● **What this task involves**: First find the line with "Structure (mmCIF, N/CA/C/O" in the entries below, then set down exactly every line through the line with "ATOM 29 N N", that line included.

● **Dataset records**:
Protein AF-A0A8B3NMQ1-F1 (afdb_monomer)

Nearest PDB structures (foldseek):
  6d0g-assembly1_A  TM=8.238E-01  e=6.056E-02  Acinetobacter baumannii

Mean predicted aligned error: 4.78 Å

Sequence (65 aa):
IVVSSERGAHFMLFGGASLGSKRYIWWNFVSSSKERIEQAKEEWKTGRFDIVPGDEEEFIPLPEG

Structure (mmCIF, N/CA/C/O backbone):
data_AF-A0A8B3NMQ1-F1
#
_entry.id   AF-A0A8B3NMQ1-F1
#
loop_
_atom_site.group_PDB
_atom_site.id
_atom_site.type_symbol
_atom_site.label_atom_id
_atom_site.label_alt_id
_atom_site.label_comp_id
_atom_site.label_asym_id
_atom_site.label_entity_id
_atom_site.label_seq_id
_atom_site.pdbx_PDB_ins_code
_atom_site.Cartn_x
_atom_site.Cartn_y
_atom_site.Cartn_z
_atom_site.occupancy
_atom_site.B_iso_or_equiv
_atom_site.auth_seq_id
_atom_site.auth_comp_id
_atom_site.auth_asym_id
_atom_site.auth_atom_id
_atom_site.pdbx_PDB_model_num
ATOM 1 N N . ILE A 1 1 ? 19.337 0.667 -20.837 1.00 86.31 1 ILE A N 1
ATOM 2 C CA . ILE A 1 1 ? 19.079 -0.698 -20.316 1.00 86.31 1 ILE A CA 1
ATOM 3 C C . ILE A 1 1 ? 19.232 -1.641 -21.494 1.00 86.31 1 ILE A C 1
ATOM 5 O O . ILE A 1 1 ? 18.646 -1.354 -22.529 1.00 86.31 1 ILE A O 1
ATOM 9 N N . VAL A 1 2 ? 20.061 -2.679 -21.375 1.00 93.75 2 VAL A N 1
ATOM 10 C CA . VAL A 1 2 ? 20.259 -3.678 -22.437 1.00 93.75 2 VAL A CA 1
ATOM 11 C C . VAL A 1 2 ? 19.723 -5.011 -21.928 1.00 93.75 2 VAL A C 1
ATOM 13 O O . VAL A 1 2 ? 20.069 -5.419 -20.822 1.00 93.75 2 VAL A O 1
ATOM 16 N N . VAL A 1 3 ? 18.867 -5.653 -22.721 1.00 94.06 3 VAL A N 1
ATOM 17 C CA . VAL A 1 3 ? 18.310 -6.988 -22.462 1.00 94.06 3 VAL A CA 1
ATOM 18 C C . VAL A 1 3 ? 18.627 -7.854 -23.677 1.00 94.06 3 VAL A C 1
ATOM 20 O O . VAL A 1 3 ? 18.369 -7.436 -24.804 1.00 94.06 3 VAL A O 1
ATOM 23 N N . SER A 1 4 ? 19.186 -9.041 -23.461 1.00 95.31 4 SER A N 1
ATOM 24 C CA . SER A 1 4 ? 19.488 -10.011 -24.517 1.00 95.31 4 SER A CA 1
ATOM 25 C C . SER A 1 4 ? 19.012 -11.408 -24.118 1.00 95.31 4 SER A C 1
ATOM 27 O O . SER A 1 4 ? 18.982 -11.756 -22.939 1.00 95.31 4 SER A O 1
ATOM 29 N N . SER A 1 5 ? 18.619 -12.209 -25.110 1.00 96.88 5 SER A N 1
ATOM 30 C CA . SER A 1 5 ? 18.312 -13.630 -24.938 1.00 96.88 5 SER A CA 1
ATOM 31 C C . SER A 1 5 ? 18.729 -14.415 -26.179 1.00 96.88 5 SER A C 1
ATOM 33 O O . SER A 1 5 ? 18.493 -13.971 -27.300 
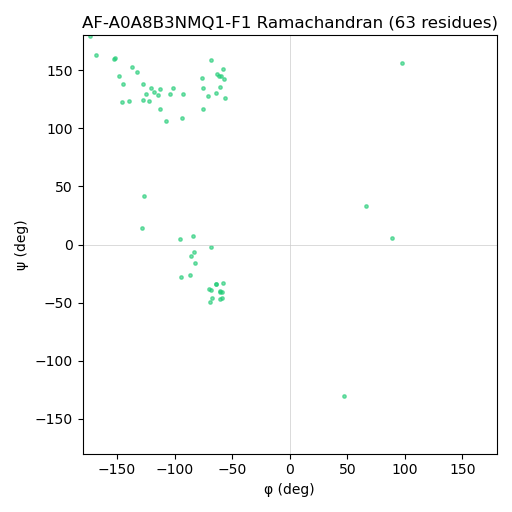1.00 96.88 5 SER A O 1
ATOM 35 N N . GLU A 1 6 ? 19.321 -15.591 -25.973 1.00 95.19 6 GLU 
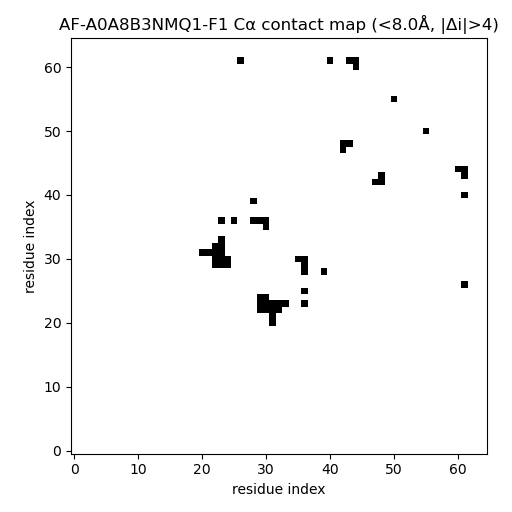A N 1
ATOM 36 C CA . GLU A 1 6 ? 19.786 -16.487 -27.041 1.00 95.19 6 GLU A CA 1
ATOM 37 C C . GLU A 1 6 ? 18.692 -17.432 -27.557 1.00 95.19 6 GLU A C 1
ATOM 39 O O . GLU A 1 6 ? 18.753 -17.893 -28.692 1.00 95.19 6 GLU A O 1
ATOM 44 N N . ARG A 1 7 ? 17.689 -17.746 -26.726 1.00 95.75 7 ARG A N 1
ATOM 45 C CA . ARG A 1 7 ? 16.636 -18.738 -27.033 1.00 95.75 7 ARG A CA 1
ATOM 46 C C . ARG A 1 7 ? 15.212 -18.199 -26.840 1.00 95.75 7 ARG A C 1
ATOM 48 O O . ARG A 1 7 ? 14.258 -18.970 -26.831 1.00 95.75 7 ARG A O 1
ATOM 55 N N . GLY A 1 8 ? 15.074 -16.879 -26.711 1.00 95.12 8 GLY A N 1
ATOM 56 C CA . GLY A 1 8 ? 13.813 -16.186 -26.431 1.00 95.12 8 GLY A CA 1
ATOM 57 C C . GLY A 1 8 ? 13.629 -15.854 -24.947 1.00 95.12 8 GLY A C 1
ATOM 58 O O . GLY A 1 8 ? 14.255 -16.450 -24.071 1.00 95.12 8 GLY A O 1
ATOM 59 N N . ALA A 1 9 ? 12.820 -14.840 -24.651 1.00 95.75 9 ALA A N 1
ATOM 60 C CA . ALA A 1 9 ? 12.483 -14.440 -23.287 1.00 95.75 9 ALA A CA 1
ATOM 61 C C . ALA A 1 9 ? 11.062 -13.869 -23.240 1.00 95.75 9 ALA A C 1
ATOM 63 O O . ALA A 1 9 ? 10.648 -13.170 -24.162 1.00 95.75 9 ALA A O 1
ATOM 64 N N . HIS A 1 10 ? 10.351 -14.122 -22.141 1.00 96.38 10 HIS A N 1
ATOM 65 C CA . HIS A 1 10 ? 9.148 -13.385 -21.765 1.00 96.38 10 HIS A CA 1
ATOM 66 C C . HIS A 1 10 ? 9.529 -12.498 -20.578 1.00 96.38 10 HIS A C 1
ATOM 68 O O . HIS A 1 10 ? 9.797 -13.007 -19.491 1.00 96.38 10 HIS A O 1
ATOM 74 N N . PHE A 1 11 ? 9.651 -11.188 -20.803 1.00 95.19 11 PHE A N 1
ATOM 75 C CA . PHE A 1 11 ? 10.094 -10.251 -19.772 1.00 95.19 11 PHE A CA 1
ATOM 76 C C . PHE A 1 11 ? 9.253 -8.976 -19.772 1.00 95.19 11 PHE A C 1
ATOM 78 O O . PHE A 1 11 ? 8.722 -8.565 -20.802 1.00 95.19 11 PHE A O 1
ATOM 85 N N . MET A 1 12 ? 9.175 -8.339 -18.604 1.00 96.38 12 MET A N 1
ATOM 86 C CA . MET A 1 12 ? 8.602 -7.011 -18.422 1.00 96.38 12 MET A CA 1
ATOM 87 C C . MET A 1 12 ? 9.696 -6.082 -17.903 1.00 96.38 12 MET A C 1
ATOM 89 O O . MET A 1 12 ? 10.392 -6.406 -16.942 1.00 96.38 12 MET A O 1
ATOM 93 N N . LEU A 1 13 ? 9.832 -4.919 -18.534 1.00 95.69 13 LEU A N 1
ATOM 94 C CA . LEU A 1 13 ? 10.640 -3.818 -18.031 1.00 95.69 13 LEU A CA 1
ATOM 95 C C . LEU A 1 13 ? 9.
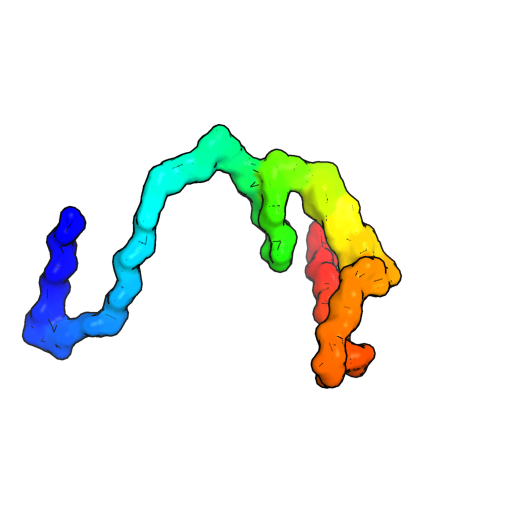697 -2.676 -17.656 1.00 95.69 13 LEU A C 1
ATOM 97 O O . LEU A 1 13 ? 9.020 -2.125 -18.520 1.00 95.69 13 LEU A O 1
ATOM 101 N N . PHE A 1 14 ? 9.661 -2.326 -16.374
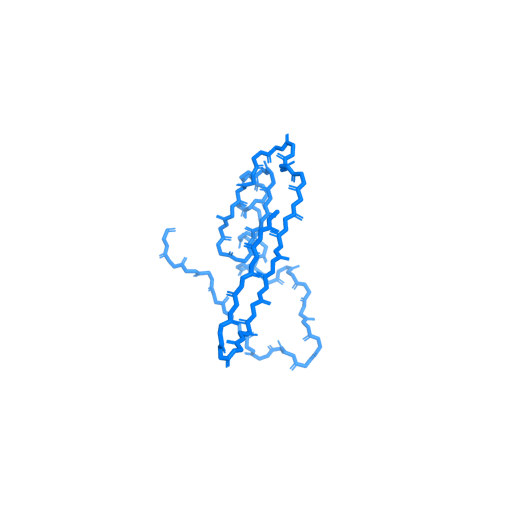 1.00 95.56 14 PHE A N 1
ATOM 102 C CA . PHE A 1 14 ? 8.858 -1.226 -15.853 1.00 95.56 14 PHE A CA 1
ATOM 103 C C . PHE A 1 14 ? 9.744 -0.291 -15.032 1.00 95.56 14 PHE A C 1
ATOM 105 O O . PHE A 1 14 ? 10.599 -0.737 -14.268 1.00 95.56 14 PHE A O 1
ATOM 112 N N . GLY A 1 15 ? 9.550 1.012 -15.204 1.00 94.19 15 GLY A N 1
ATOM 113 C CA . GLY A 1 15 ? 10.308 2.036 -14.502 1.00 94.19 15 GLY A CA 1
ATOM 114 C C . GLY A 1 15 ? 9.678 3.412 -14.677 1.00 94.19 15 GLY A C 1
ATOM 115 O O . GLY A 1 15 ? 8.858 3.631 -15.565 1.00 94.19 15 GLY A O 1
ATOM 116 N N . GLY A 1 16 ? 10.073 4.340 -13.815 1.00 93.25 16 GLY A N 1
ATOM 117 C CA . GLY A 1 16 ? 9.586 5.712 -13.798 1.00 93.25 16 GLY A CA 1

● **Output below**:
Structure (mmCIF, N/CA/C/O backbone):
data_AF-A0A8B3NMQ1-F1
#
_entry.id   AF-A0A8B3NMQ1-F1
#
loop_
_atom_site.group_PDB
_atom_site.id
_atom_site.type_symbol
_atom_site.label_atom_id
_atom_site.label_alt_id
_atom_site.label_comp_id
_atom_site.label_asym_id
_atom_site.label_entity_id
_atom_site.label_seq_id
_atom_site.pdbx_PDB_ins_code
_atom_site.Cartn_x
_atom_site.Cartn_y
_atom_site.Cartn_z
_atom_site.occupancy
_atom_site.B_iso_or_equiv
_atom_site.auth_seq_id
_atom_site.auth_comp_id
_atom_site.auth_asym_id
_atom_site.auth_atom_id
_atom_site.pdbx_PDB_model_num
ATOM 1 N N . ILE A 1 1 ? 19.337 0.667 -20.837 1.00 86.31 1 ILE A N 1
ATOM 2 C CA . ILE A 1 1 ? 19.079 -0.698 -20.316 1.00 86.31 1 ILE A CA 1
ATOM 3 C C . ILE A 1 1 ? 19.232 -1.641 -21.494 1.00 86.31 1 ILE A C 1
ATOM 5 O O . ILE A 1 1 ? 18.646 -1.354 -22.529 1.00 86.31 1 ILE A O 1
ATOM 9 N N . VAL A 1 2 ? 20.061 -2.679 -21.375 1.00 93.75 2 VAL A N 1
ATOM 10 C CA . VAL A 1 2 ? 20.259 -3.678 -22.437 1.00 93.75 2 VAL A CA 1
ATOM 11 C C . VAL A 1 2 ? 19.723 -5.011 -21.928 1.00 93.75 2 VAL A C 1
ATOM 13 O O . VAL A 1 2 ? 20.069 -5.419 -20.822 1.00 93.75 2 VAL A O 1
ATOM 16 N N . VAL A 1 3 ? 18.867 -5.653 -22.721 1.00 94.06 3 VAL A N 1
ATOM 17 C CA . VAL A 1 3 ? 18.310 -6.988 -22.462 1.00 94.06 3 VAL A CA 1
ATOM 18 C C . VAL A 1 3 ? 18.627 -7.854 -23.677 1.00 94.06 3 VAL A C 1
ATOM 20 O O . VAL A 1 3 ? 18.369 -7.436 -24.804 1.00 94.06 3 VAL A O 1
ATOM 23 N N . SER A 1 4 ? 19.186 -9.041 -23.461 1.00 95.31 4 SER A N 1
ATOM 24 C CA . SER A 1 4 ? 19.488 -10.011 -24.517 1.00 95.31 4 SER A CA 1
ATOM 25 C C . SER A 1 4 ? 19.012 -11.408 -24.118 1.00 95.31 4 SER A C 1
ATOM 27 O O . SER A 1 4 ? 18.982 -11.756 -22.939 1.00 95.31 4 SER A O 1
ATOM 29 N N . SER A 1 5 ? 18.619 -12.209 -25.110 1.00 96.88 5 SER A N 1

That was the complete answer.